March 15, 2016
PHOTO BY BOB ROCHE
Lynn English student Joao DaSilva salutes the NSCC flag.
By THOR JOURGENSEN
LYNN — English High School junior Delaney Kerrins wants to teach preschool and North Shore Community College is giving her a jump on achieving her goal.
Kerrins and 60 Lynn high school students toured North Shore’s Lynn campus on Tuesday to learn about resources available to students and find their way around the college’s hallways and academic departments.
They also received encouraging words from school employees, including adjunct faculty member Gerard Sullivan, who said he enrolled in North Shore in 1994 at the age of 42. He discovered undiagnosed dyslexia had kept him from mastering and enjoying reading.
“I got great support from here,” he said.
North Shore and the Lynn Public Schools are giving students like Kerrins an academic leg up by partnering with CommUniverCity. The program allows high school students to take classes on the Lynn campus and earn a free year’s worth of college credits before they graduate high school.
CommUniverCity lets high school students take evening and Saturday classes on the Broad Street campus.

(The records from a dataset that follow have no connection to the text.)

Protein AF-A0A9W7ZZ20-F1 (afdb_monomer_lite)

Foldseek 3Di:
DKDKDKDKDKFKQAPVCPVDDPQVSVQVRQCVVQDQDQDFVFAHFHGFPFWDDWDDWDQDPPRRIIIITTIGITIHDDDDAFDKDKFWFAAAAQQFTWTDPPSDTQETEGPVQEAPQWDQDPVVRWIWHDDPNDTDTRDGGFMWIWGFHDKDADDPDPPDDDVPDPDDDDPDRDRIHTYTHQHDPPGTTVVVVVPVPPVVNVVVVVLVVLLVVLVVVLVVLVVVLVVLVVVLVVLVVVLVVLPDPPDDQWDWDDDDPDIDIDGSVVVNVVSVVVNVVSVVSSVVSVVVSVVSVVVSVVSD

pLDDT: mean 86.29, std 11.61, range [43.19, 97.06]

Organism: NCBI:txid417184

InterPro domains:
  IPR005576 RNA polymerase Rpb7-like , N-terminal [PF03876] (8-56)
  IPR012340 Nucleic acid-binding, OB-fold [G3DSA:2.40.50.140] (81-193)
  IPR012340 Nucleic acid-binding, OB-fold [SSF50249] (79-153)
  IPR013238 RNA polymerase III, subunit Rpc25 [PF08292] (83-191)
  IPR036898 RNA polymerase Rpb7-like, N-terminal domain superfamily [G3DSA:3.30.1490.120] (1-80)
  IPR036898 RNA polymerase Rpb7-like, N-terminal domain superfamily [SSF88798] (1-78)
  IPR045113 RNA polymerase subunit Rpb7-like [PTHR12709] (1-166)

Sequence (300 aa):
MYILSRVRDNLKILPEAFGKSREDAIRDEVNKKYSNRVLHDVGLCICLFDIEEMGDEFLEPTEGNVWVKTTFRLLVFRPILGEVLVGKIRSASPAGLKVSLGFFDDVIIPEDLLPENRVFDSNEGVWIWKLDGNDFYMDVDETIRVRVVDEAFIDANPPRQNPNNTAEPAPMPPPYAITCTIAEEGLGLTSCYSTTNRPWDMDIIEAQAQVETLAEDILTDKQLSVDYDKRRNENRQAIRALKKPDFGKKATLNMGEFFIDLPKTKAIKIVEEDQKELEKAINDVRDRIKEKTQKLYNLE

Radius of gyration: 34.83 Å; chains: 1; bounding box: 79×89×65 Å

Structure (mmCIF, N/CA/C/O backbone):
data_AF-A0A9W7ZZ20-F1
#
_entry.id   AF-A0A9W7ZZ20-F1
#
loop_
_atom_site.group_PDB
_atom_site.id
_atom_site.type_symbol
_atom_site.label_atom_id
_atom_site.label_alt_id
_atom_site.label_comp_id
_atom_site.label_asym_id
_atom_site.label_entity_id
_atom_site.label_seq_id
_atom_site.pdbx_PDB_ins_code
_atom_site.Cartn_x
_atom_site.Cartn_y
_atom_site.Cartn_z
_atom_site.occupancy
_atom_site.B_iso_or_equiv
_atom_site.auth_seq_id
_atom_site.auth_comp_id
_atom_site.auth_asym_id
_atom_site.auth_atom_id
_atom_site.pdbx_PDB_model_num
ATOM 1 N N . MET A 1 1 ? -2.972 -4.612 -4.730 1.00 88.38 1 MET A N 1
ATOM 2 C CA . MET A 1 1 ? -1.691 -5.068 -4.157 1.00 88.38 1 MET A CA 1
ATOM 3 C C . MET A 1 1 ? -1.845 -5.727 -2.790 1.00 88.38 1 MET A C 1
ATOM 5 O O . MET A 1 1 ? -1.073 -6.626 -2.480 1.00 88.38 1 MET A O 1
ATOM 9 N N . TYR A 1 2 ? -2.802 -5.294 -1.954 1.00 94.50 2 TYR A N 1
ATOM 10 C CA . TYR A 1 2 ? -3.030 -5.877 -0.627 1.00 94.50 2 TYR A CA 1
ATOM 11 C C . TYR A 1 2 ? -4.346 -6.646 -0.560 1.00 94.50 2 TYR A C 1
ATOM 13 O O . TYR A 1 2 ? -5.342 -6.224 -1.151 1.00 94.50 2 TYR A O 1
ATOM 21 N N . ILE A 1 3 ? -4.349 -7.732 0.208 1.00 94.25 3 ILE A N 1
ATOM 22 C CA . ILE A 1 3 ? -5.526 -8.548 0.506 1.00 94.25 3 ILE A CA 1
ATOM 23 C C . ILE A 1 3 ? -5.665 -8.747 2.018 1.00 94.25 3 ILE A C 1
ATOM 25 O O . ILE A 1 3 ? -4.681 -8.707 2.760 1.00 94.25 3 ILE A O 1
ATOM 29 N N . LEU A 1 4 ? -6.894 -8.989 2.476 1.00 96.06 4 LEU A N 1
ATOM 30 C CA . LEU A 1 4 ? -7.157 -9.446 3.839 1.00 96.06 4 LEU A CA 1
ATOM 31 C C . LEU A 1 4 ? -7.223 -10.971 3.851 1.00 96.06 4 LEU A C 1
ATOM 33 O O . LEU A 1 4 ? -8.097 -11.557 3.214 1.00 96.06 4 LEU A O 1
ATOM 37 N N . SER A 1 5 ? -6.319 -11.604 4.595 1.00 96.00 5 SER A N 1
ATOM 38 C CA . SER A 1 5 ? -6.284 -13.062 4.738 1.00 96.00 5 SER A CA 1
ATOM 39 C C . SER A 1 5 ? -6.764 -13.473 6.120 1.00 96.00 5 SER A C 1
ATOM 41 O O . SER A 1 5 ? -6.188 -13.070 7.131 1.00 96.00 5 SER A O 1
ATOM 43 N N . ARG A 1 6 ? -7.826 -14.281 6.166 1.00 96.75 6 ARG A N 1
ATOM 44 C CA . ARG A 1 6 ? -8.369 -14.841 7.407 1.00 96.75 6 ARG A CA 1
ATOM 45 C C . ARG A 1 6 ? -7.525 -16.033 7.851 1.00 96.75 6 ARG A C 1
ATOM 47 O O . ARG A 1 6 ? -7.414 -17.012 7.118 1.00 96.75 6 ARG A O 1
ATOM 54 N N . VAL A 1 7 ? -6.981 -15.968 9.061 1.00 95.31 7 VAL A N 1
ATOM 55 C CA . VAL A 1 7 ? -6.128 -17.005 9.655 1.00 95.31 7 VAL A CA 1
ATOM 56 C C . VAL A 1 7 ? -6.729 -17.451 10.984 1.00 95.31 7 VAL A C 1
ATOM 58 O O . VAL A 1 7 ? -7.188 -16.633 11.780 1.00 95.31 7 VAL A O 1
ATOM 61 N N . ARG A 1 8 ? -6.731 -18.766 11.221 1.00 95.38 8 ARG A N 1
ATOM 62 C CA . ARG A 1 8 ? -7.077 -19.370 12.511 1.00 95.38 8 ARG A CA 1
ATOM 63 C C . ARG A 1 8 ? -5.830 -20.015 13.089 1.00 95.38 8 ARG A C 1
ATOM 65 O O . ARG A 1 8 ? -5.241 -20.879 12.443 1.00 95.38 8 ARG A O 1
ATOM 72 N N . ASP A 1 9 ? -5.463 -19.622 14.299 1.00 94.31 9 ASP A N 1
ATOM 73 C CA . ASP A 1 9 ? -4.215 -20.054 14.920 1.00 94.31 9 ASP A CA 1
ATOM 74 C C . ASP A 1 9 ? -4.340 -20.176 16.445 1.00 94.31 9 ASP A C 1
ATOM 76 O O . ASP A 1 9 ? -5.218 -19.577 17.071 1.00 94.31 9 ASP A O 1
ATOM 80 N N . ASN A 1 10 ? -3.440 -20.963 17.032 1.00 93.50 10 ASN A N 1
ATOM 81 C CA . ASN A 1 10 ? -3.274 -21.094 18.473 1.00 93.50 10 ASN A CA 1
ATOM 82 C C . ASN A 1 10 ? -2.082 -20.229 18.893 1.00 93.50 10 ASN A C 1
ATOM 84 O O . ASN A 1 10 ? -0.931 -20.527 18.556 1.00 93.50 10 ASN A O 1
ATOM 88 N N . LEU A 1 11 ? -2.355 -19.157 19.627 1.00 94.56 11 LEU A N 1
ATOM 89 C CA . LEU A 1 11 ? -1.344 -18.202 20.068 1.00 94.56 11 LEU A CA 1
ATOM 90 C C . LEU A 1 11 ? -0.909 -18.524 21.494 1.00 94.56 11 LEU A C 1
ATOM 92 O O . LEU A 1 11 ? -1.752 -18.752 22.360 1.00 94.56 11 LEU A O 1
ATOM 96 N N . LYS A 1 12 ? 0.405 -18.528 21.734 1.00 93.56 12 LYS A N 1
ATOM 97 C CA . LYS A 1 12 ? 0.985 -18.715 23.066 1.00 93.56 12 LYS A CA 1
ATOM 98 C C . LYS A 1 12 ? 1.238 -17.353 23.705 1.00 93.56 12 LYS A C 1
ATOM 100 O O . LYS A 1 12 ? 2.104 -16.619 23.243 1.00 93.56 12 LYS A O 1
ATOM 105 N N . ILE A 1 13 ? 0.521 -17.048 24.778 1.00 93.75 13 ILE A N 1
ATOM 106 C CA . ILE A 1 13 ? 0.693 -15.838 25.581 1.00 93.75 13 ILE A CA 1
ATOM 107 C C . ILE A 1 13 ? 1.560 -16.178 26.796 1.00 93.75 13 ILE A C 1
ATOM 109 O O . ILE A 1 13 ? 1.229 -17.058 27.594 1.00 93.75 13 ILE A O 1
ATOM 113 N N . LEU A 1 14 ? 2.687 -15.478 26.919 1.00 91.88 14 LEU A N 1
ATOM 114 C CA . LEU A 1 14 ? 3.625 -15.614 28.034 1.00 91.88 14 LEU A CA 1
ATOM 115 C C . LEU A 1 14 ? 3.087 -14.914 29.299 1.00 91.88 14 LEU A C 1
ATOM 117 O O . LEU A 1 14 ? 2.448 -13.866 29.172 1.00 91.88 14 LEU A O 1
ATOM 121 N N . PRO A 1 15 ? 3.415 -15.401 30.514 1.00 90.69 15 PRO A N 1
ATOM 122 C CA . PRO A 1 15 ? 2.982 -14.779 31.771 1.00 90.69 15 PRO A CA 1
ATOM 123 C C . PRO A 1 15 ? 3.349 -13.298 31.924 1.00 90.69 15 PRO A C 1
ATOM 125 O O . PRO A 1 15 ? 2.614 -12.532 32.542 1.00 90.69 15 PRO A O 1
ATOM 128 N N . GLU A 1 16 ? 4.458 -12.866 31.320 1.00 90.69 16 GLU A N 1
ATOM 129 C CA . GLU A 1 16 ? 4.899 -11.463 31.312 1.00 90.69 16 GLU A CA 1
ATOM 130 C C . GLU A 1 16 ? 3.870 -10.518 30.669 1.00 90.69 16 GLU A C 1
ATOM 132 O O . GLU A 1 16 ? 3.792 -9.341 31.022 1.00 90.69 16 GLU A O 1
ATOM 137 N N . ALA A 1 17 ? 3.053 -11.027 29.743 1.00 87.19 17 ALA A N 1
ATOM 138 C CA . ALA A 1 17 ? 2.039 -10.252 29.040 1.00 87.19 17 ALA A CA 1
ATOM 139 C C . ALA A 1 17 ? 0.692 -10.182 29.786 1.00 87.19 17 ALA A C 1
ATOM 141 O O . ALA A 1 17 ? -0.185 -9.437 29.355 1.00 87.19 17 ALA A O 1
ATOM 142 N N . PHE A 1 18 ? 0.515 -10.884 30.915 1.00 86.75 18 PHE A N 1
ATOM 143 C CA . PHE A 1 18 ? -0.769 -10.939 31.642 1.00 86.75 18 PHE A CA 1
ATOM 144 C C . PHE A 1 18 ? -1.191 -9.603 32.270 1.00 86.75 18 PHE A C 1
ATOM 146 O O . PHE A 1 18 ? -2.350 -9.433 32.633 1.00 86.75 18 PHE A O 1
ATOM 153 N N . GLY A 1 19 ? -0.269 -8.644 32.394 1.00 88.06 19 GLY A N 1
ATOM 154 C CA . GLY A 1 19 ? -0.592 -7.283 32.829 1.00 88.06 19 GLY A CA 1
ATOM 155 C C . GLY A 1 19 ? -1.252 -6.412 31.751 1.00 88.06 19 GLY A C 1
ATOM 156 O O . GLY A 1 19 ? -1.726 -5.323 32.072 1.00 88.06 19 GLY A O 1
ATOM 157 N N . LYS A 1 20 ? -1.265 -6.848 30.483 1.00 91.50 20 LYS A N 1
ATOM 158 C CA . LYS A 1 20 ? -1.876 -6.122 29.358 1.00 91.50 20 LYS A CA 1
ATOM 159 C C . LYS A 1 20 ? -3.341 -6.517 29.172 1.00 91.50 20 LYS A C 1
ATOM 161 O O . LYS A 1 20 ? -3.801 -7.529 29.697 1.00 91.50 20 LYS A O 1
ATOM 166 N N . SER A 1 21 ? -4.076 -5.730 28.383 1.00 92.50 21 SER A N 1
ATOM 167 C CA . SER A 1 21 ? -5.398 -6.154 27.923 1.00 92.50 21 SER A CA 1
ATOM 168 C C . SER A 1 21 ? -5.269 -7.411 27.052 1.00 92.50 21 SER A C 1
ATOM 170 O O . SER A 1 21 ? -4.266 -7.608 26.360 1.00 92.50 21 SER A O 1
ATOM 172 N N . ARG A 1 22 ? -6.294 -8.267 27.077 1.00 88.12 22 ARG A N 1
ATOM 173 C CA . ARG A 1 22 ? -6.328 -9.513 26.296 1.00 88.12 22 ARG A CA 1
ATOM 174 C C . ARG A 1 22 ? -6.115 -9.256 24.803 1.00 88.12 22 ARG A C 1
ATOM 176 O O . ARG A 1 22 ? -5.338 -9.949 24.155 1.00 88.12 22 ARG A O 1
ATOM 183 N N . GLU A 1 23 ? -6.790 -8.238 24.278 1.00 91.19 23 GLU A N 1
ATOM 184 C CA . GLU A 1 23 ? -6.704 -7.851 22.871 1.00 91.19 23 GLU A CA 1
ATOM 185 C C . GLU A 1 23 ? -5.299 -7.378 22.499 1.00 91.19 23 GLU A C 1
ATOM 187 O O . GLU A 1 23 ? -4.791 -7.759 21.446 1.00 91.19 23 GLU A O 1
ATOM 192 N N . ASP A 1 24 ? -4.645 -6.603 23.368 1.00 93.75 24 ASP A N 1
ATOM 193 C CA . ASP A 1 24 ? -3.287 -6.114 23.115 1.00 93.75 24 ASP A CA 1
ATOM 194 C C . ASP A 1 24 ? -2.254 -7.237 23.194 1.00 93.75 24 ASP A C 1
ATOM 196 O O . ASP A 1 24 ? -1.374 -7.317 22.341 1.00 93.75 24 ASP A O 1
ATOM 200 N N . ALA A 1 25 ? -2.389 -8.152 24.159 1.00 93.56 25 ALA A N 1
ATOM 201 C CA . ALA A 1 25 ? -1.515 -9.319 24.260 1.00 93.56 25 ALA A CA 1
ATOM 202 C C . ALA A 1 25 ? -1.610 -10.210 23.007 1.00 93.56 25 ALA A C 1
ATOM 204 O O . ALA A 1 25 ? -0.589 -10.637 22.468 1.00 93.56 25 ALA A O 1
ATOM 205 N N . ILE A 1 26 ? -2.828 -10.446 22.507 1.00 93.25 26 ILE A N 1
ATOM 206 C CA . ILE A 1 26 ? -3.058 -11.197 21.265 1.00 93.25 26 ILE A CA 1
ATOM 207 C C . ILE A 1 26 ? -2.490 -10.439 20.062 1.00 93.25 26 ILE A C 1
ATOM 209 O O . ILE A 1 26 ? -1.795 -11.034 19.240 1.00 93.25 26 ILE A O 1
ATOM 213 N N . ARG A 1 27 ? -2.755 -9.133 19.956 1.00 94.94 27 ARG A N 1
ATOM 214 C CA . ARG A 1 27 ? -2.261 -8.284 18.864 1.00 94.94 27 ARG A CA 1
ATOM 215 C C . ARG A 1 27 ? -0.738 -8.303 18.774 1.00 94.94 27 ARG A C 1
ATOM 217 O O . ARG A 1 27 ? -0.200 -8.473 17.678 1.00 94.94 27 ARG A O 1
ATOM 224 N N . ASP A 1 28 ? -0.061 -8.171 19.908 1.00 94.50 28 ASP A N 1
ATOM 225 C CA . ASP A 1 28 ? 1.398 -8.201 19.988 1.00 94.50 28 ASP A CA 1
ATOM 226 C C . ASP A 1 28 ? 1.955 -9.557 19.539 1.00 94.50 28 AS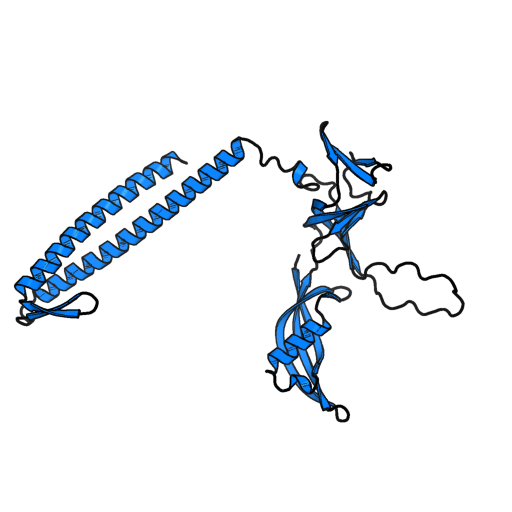P A C 1
ATOM 228 O O . ASP A 1 28 ? 2.872 -9.602 18.718 1.00 94.50 28 ASP A O 1
ATOM 232 N N . GLU A 1 29 ? 1.379 -10.667 20.013 1.00 94.75 29 GLU A N 1
ATOM 233 C CA . GLU A 1 29 ? 1.838 -12.009 19.634 1.00 94.75 29 GLU A CA 1
ATOM 234 C C . GLU A 1 29 ? 1.543 -12.343 18.164 1.00 94.75 29 GLU A C 1
ATOM 236 O O . GLU A 1 29 ? 2.386 -12.950 17.500 1.00 94.75 29 GLU A O 1
ATOM 241 N N . VAL A 1 30 ? 0.411 -11.898 17.601 1.00 95.56 30 VAL A N 1
ATOM 242 C CA . VAL A 1 30 ? 0.139 -12.050 16.160 1.00 95.56 30 VAL A CA 1
ATOM 243 C C . VAL A 1 30 ? 1.161 -11.273 15.336 1.00 95.56 30 VAL A C 1
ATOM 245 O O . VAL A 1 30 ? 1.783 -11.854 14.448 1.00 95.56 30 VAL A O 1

Kerrins said CommUniverCity is a quick path through college to teaching. English junior Joao DaSilva wants to study at North Shore for two years and transfer to another school.
“It’s a good way to start off right,” he said.

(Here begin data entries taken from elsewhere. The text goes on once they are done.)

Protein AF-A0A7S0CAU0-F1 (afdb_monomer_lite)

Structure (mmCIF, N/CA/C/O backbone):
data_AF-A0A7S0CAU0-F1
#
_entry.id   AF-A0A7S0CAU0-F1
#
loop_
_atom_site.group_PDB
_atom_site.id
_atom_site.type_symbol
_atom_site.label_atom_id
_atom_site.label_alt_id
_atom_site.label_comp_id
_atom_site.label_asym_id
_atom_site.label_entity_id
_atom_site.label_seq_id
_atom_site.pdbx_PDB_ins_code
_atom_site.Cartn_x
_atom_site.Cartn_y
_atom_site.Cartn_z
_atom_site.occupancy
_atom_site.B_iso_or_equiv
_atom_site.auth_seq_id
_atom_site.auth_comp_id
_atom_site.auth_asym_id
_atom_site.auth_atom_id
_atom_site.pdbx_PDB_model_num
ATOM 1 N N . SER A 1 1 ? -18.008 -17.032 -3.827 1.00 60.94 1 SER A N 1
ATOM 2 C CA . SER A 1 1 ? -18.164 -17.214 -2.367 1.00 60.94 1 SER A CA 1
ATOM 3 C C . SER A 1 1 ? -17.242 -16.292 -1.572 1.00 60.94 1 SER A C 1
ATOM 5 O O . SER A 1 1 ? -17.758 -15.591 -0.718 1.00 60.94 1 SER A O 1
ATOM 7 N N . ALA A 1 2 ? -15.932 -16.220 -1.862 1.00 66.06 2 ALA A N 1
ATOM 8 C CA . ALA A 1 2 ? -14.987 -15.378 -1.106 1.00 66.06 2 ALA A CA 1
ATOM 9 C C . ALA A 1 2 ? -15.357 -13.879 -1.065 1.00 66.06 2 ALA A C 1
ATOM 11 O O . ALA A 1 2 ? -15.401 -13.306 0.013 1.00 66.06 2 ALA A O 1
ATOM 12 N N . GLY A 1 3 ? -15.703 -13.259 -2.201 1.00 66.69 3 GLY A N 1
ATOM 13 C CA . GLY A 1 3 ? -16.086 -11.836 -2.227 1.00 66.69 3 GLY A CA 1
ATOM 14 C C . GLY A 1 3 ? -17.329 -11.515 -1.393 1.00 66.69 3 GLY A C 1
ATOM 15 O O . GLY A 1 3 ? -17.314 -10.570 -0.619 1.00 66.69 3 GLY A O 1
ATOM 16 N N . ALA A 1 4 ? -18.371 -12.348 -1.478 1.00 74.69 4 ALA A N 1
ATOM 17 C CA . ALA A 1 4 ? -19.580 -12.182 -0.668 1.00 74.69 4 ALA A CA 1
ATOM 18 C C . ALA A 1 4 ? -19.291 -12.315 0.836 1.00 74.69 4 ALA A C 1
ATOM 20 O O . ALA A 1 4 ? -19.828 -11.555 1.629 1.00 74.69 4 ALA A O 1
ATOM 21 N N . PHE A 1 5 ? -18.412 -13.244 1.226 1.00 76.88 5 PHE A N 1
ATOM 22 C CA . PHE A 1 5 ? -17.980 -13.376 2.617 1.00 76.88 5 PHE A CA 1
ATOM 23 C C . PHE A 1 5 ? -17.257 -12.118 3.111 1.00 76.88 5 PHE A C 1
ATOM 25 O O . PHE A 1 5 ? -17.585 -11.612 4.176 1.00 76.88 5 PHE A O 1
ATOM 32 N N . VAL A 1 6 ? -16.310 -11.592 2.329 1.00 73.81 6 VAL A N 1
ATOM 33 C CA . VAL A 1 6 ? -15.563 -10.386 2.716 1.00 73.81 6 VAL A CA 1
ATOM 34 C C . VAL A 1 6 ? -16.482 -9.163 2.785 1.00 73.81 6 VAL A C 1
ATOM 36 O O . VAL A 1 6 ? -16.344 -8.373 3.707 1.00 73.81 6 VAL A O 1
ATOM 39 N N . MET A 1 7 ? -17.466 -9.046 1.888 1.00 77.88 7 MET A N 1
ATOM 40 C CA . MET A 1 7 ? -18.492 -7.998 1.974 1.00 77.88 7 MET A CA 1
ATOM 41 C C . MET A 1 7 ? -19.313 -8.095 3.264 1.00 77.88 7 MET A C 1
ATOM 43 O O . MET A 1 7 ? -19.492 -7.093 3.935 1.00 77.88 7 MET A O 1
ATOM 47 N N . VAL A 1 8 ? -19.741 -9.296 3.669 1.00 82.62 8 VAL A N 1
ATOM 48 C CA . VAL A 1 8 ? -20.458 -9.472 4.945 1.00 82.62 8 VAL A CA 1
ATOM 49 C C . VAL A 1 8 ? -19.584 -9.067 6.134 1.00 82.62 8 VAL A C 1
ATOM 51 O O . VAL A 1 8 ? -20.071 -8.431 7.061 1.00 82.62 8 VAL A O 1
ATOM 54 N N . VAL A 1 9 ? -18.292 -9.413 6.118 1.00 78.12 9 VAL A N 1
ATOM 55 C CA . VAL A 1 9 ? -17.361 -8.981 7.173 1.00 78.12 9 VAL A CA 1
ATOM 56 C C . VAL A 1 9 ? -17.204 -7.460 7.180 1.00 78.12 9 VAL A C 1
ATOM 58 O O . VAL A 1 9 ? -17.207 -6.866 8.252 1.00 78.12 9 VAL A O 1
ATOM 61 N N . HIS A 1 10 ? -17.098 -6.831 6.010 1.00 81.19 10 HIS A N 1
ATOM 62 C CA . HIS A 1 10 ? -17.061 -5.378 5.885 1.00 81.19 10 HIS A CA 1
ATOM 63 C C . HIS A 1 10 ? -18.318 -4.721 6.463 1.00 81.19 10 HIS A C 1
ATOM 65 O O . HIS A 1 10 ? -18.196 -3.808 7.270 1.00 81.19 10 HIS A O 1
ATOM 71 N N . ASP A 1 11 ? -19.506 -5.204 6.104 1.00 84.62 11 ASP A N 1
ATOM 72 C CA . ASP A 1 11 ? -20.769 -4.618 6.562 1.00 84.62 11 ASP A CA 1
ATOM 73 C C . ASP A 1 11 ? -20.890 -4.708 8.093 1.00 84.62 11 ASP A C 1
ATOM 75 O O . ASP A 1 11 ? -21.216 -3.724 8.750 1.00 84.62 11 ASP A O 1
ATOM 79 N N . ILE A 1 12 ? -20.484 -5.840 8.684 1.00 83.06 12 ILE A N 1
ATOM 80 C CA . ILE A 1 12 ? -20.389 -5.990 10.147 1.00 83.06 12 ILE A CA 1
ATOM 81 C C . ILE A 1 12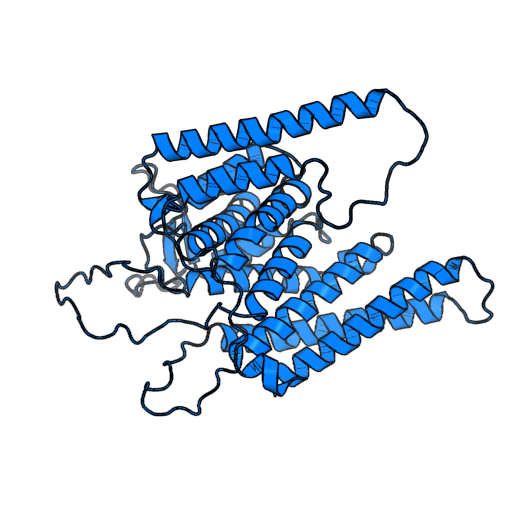 ? -19.399 -4.981 10.751 1.00 83.06 12 ILE A C 1
ATOM 83 O O . ILE A 1 12 ? -19.638 -4.454 11.835 1.00 83.06 12 ILE A O 1
ATOM 87 N N . LEU A 1 13 ? -18.268 -4.721 10.093 1.00 82.06 13 LEU A N 1
ATOM 88 C CA . LEU A 1 13 ? -17.276 -3.761 10.577 1.00 82.06 13 LEU A CA 1
ATOM 89 C C . LEU A 1 13 ? -17.767 -2.315 10.490 1.00 82.06 13 LEU A C 1
ATOM 91 O O . LEU A 1 13 ? -17.461 -1.536 11.387 1.00 82.06 13 LEU A O 1
ATOM 95 N N . GLU A 1 14 ? -18.526 -1.955 9.459 1.00 86.25 14 GLU A N 1
ATOM 96 C CA . GLU A 1 14 ? -19.149 -0.632 9.362 1.00 86.25 14 GLU A CA 1
ATOM 97 C C . GLU A 1 14 ? -20.216 -0.445 10.449 1.00 86.25 14 GLU A C 1
ATOM 99 O O . GLU A 1 14 ? -20.170 0.563 11.153 1.00 86.25 14 GLU A O 1
ATOM 104 N N . ASP A 1 15 ? -21.071 -1.448 10.688 1.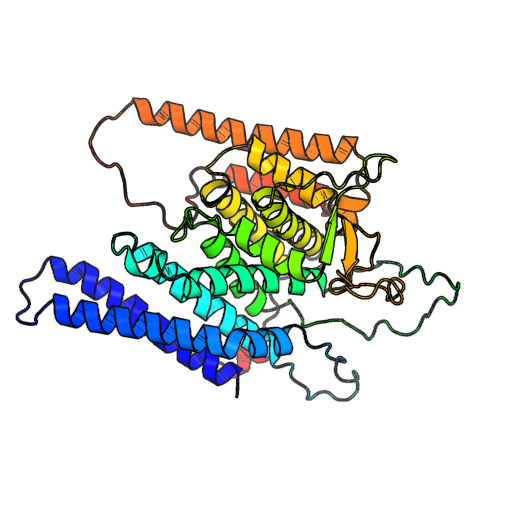00 85.62 15 ASP A N 1
ATOM 105 C CA . ASP A 1 15 ? -22.045 -1.438 11.792 1.00 85.62 15 ASP A CA 1
ATOM 106 C C . ASP A 1 15 ? -21.348 -1.278 13.158 1.00 85.62 15 ASP A C 1
ATOM 108 O O . ASP A 1 15 ? -21.795 -0.536 14.042 1.00 85.62 15 ASP A O 1
ATOM 112 N N . LEU A 1 16 ? -20.212 -1.962 13.346 1.00 78.69 16 LEU A N 1
ATOM 113 C CA . LEU A 1 16 ? -19.383 -1.815 14.541 1.00 78.69 16 LEU A CA 1
ATOM 114 C C . LEU A 1 16 ? -18.756 -0.415 14.622 1.00 78.69 16 LEU A C 1
ATOM 116 O O . LEU A 1 16 ? -18.717 0.156 15.709 1.00 78.69 16 LEU A O 1
ATOM 120 N N . ARG A 1 17 ? -18.290 0.169 13.514 1.00 83.31 17 ARG A N 1
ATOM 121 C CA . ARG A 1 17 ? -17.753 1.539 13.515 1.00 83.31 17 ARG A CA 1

The students visited academic and student support offices like Trio, where counselor Vanessa Bates said employees interest students in extracurricular activities.
“We have everything from A to Z,” Bates said.
North Shore and Lynn schools launched CommUniverCity in January with 138 high schoolers enrolled in college classes. Some of the students touring the campus on Tuesday, like Kerrins, are considering CommUniverCity enrollment, while others are thinking about enrolling in North Shore after they graduate high school.
Even as Kerrins and her fellow high school students toured North Shore, state Commissioner of Higher Education Carlos Santiago visited the Lynn campus Tuesday to learn about CommUniverCity and other college programs.
Accelerating the path to higher education for high school students will help inject Massachusetts’ workforce with younger employees to replace a growing number of retirees, said Santiago.
“We need to create a pipeline to replace the one-third of the workforce that is set to retire in the near future,” he said.
Lynn School Superintendent Catherine Latham agreed, saying CommUniverCity gives high school students “possibilities and chances” to reach their academic and career goals.
“Our connection to NSCC is a gift to this city and to our kids. The schooling alone is important but the workforce development is a key component too,” she said.
Amanda Downing, a Classical High School senior, said the opportunity to sign up for CommUniverCity will hurry her along to becoming an accountant.
CommUniverCity will offer summer courses with mini-semesters starting in May and on July 5.
“With help, I know I can succeed,” she said.